Your task
In the entries below, find the line containing "ATOM 140 O O". Write out that line and all lines after it, exactly, and nothing else.

Information supplied
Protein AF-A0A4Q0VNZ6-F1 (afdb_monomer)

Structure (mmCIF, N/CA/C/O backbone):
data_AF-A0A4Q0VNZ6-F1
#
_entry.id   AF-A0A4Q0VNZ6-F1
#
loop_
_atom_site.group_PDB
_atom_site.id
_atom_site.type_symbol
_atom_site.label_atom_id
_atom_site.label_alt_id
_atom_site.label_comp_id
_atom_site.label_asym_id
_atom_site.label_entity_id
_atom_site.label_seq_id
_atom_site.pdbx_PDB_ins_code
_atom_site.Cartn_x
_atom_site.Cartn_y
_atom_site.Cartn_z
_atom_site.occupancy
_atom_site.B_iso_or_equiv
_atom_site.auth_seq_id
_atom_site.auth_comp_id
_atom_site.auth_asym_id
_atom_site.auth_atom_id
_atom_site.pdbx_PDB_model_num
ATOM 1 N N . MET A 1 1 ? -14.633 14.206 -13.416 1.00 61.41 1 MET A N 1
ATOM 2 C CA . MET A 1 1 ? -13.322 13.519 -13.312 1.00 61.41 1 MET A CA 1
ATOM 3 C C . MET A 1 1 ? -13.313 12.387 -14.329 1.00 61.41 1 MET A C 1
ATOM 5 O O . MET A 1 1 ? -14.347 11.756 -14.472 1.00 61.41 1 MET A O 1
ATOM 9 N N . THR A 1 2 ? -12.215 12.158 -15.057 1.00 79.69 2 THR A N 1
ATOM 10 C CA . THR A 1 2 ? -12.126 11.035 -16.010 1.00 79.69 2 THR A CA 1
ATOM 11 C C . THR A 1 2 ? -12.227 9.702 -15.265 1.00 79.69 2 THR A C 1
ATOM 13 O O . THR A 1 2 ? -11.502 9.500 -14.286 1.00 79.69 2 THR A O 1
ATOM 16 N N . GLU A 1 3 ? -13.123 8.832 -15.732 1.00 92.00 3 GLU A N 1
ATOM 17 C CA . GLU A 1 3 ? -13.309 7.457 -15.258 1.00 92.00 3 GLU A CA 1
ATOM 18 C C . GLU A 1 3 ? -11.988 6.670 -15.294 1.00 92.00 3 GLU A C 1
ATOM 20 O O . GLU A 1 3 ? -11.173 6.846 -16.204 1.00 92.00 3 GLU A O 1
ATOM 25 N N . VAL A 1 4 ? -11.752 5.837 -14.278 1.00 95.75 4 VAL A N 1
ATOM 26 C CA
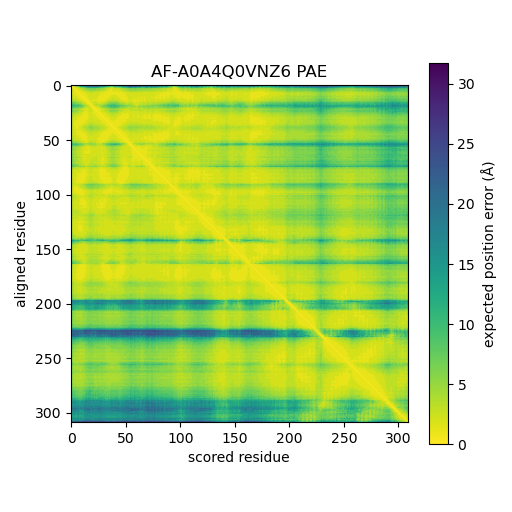 . VAL A 1 4 ? -10.590 4.940 -14.232 1.00 95.75 4 VAL A CA 1
ATOM 27 C C . VAL A 1 4 ? -10.945 3.663 -14.984 1.00 95.75 4 VAL A C 1
ATOM 29 O O . VAL A 1 4 ? -11.971 3.069 -14.685 1.00 95.75 4 VAL A O 1
ATOM 32 N N . ARG A 1 5 ? -10.092 3.247 -15.922 1.00 97.19 5 ARG A N 1
ATOM 33 C CA . ARG A 1 5 ? -10.259 2.021 -16.723 1.00 97.19 5 ARG A CA 1
ATOM 34 C C . ARG A 1 5 ? -9.104 1.036 -16.600 1.00 97.19 5 ARG A C 1
ATOM 36 O O . ARG A 1 5 ? -9.229 -0.105 -17.021 1.00 97.19 5 ARG A O 1
ATOM 43 N N . GLN A 1 6 ? -7.983 1.465 -16.025 1.00 97.75 6 GLN A N 1
ATOM 44 C CA . GLN A 1 6 ? -6.834 0.592 -15.820 1.00 97.75 6 GLN A CA 1
ATOM 45 C C . GLN A 1 6 ? -6.094 0.907 -14.523 1.00 97.75 6 GLN A C 1
ATOM 47 O O . GLN A 1 6 ? -5.991 2.067 -14.102 1.00 97.75 6 GLN A O 1
ATOM 52 N N . PHE A 1 7 ? -5.545 -0.137 -13.917 1.00 98.69 7 PHE A N 1
ATOM 53 C CA . PHE A 1 7 ? -4.623 -0.056 -12.793 1.00 98.69 7 PHE A CA 1
ATOM 54 C C . PHE A 1 7 ? -3.221 -0.419 -13.268 1.00 98.69 7 PHE A C 1
ATOM 56 O O . PHE A 1 7 ? -3.044 -1.390 -13.996 1.00 98.69 7 PHE A O 1
ATOM 63 N N . VAL A 1 8 ? -2.227 0.375 -12.881 1.00 98.75 8 VAL A N 1
ATOM 64 C CA . VAL A 1 8 ? -0.820 0.163 -13.226 1.00 98.75 8 VAL A CA 1
ATOM 65 C C . VAL A 1 8 ? -0.032 0.062 -11.931 1.00 98.75 8 VAL A C 1
ATOM 67 O O . VAL A 1 8 ? 0.053 1.033 -11.182 1.00 98.75 8 VAL A O 1
ATOM 70 N N . PHE A 1 9 ? 0.537 -1.106 -11.683 1.00 98.81 9 PHE A N 1
ATOM 71 C CA . PHE A 1 9 ? 1.452 -1.370 -10.583 1.00 98.81 9 PHE A CA 1
ATOM 72 C C . PHE A 1 9 ? 2.864 -1.313 -11.135 1.00 98.81 9 PHE A C 1
ATOM 74 O O . PHE A 1 9 ? 3.100 -1.893 -12.191 1.00 98.81 9 PHE A O 1
ATOM 81 N N . PHE A 1 10 ? 3.776 -0.609 -10.477 1.00 98.75 10 PHE A N 1
ATOM 82 C CA . PHE A 1 10 ? 5.164 -0.503 -10.916 1.00 98.75 10 PHE A CA 1
ATOM 83 C C . PHE A 1 10 ? 6.119 -0.562 -9.731 1.00 98.75 10 PHE A C 1
ATOM 85 O O . PHE A 1 10 ? 5.734 -0.236 -8.607 1.00 98.75 10 PHE A O 1
ATOM 92 N N . ASP A 1 11 ? 7.343 -0.975 -10.020 1.00 98.62 11 ASP A N 1
ATOM 93 C CA . ASP A 1 11 ? 8.418 -1.166 -9.056 1.00 98.62 11 ASP A CA 1
ATOM 94 C C . ASP A 1 11 ? 9.768 -0.869 -9.732 1.00 98.62 11 ASP A C 1
ATOM 96 O O . ASP A 1 11 ? 9.908 -1.014 -10.959 1.00 98.62 11 ASP A O 1
ATOM 100 N N . PHE A 1 12 ? 10.737 -0.398 -8.950 1.00 98.31 12 PHE A N 1
ATOM 101 C CA . PHE A 1 12 ? 12.093 -0.131 -9.415 1.00 98.31 12 PHE A CA 1
ATOM 102 C C . PHE A 1 12 ? 13.122 -0.925 -8.624 1.00 98.31 12 PHE A C 1
ATOM 104 O O . PHE A 1 12 ? 13.214 -0.799 -7.405 1.00 98.31 12 PHE A O 1
ATOM 111 N N . GLU A 1 13 ? 14.039 -1.554 -9.355 1.00 97.81 13 GLU A N 1
ATOM 112 C CA . GLU A 1 13 ? 15.321 -1.940 -8.775 1.00 97.81 13 GLU A CA 1
ATOM 113 C C . GLU A 1 13 ? 16.332 -0.810 -8.935 1.00 97.81 13 GLU A C 1
ATOM 115 O O . GLU A 1 13 ? 16.364 -0.100 -9.949 1.00 97.81 13 GLU A O 1
ATOM 120 N N . MET A 1 14 ? 17.163 -0.635 -7.911 1.00 97.00 14 MET A N 1
ATOM 121 C CA . MET A 1 14 ? 18.064 0.505 -7.768 1.00 97.00 14 MET A CA 1
ATOM 122 C C . MET A 1 14 ? 19.492 0.060 -7.462 1.00 97.00 14 MET A C 1
ATOM 124 O O . MET A 1 14 ? 19.723 -0.991 -6.857 1.00 97.00 14 MET A O 1
ATOM 128 N N . LEU A 1 15 ? 20.459 0.913 -7.806 1.00 97.06 15 LEU A N 1
ATOM 129 C CA . LEU A 1 15 ? 21.827 0.771 -7.317 1.00 97.06 15 LEU A CA 1
ATOM 130 C C . LEU A 1 15 ? 21.830 0.663 -5.787 1.00 97.06 15 LEU A C 1
ATOM 132 O O . LEU A 1 15 ? 21.189 1.446 -5.083 1.00 97.06 15 LEU A O 1
ATOM 136 N N . CYS A 1 16 ? 22.578 -0.303 -5.262 1.00 95.19 16 CYS A N 1
ATOM 137 C CA . CYS A 1 16 ? 22.735 -0.494 -3.826 1.00 95.19 16 CYS A CA 1
ATOM 138 C C . CYS A 1 16 ? 24.118 -1.055 -3.470 1.00 95.19 16 CYS A C 1
ATOM 140 O O . CYS A 1 16 ? 24.833 -1.603 -4.310 1.00 95.19 16 CYS A O 1
ATOM 142 N N . SER A 1 17 ? 24.509 -0.897 -2.204 1.00 93.81 17 SER A N 1
ATOM 143 C CA . SER A 1 17 ? 25.731 -1.480 -1.639 1.00 93.81 17 SER A CA 1
ATOM 144 C C . SER A 1 17 ? 25.477 -1.986 -0.229 1.00 93.81 17 SER A C 1
ATOM 146 O O . SER A 1 17 ? 24.617 -1.457 0.481 1.00 93.81 17 SER A O 1
ATOM 148 N N . LYS A 1 18 ? 26.269 -2.970 0.198 1.00 92.94 18 LYS A N 1
ATOM 149 C CA . LYS A 1 18 ? 26.183 -3.565 1.536 1.00 92.94 18 LYS A CA 1
ATOM 150 C C . LYS A 1 18 ? 26.522 -2.563 2.645 1.00 92.94 18 LYS A C 1
ATOM 152 O O . LYS A 1 18 ? 25.938 -2.616 3.722 1.00 92.94 18 LYS A O 1
ATOM 157 N N . GLU A 1 19 ? 27.430 -1.632 2.372 1.00 92.62 19 GLU A N 1
ATOM 158 C CA . GLU A 1 19 ? 27.863 -0.554 3.272 1.00 92.62 19 GLU A CA 1
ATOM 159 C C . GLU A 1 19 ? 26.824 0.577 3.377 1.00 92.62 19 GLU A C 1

Response to the task
ATOM 140 O O . CYS A 1 16 ? 24.833 -1.603 -4.310 1.00 95.19 16 CYS A O 1
ATOM 142 N N . SER A 1 17 ? 24.509 -0.897 -2.204 1.00 93.81 17 SER A N 1
ATOM 143 C CA . SER A 1 17 ? 25.731 -1.480 -1.639 1.00 93.81 17 SER A CA 1
ATOM 144 C C . SER A 1 17 ? 25.477 -1.986 -0.229 1.00 93.81 17 SER A C 1
ATOM 146 O O . SER A 1 17 ? 24.617 -1.457 0.481 1.00 93.81 17 SER A O 1
ATOM 148 N N . LYS A 1 18 ? 26.269 -2.970 0.198 1.00 92.94 18 LYS A N 1
ATOM 149 C CA . LYS A 1 18 ? 26.183 -3.565 1.536 1.00 92.94 18 LYS A CA 1
ATOM 150 C C . LYS A 1 18 ? 26.522 -2.563 2.645 1.00 92.94 18 LYS A C 1
ATOM 152 O O . LYS A 1 18 ? 25.938 -2.616 3.722 1.00 92.94 18 LYS A O 1
ATOM 157 N N . GLU A 1 19 ? 27.430 -1.632 2.372 1.00 92.62 19 GLU A N 1
ATOM 158 C CA . GLU A 1 19 ? 27.863 -0.554 3.272 1.00 92.62 19 GLU A CA 1
ATOM 159 C C . GLU A 1 19 ? 26.824 0.577 3.377 1.00 92.62 19 GLU A C 1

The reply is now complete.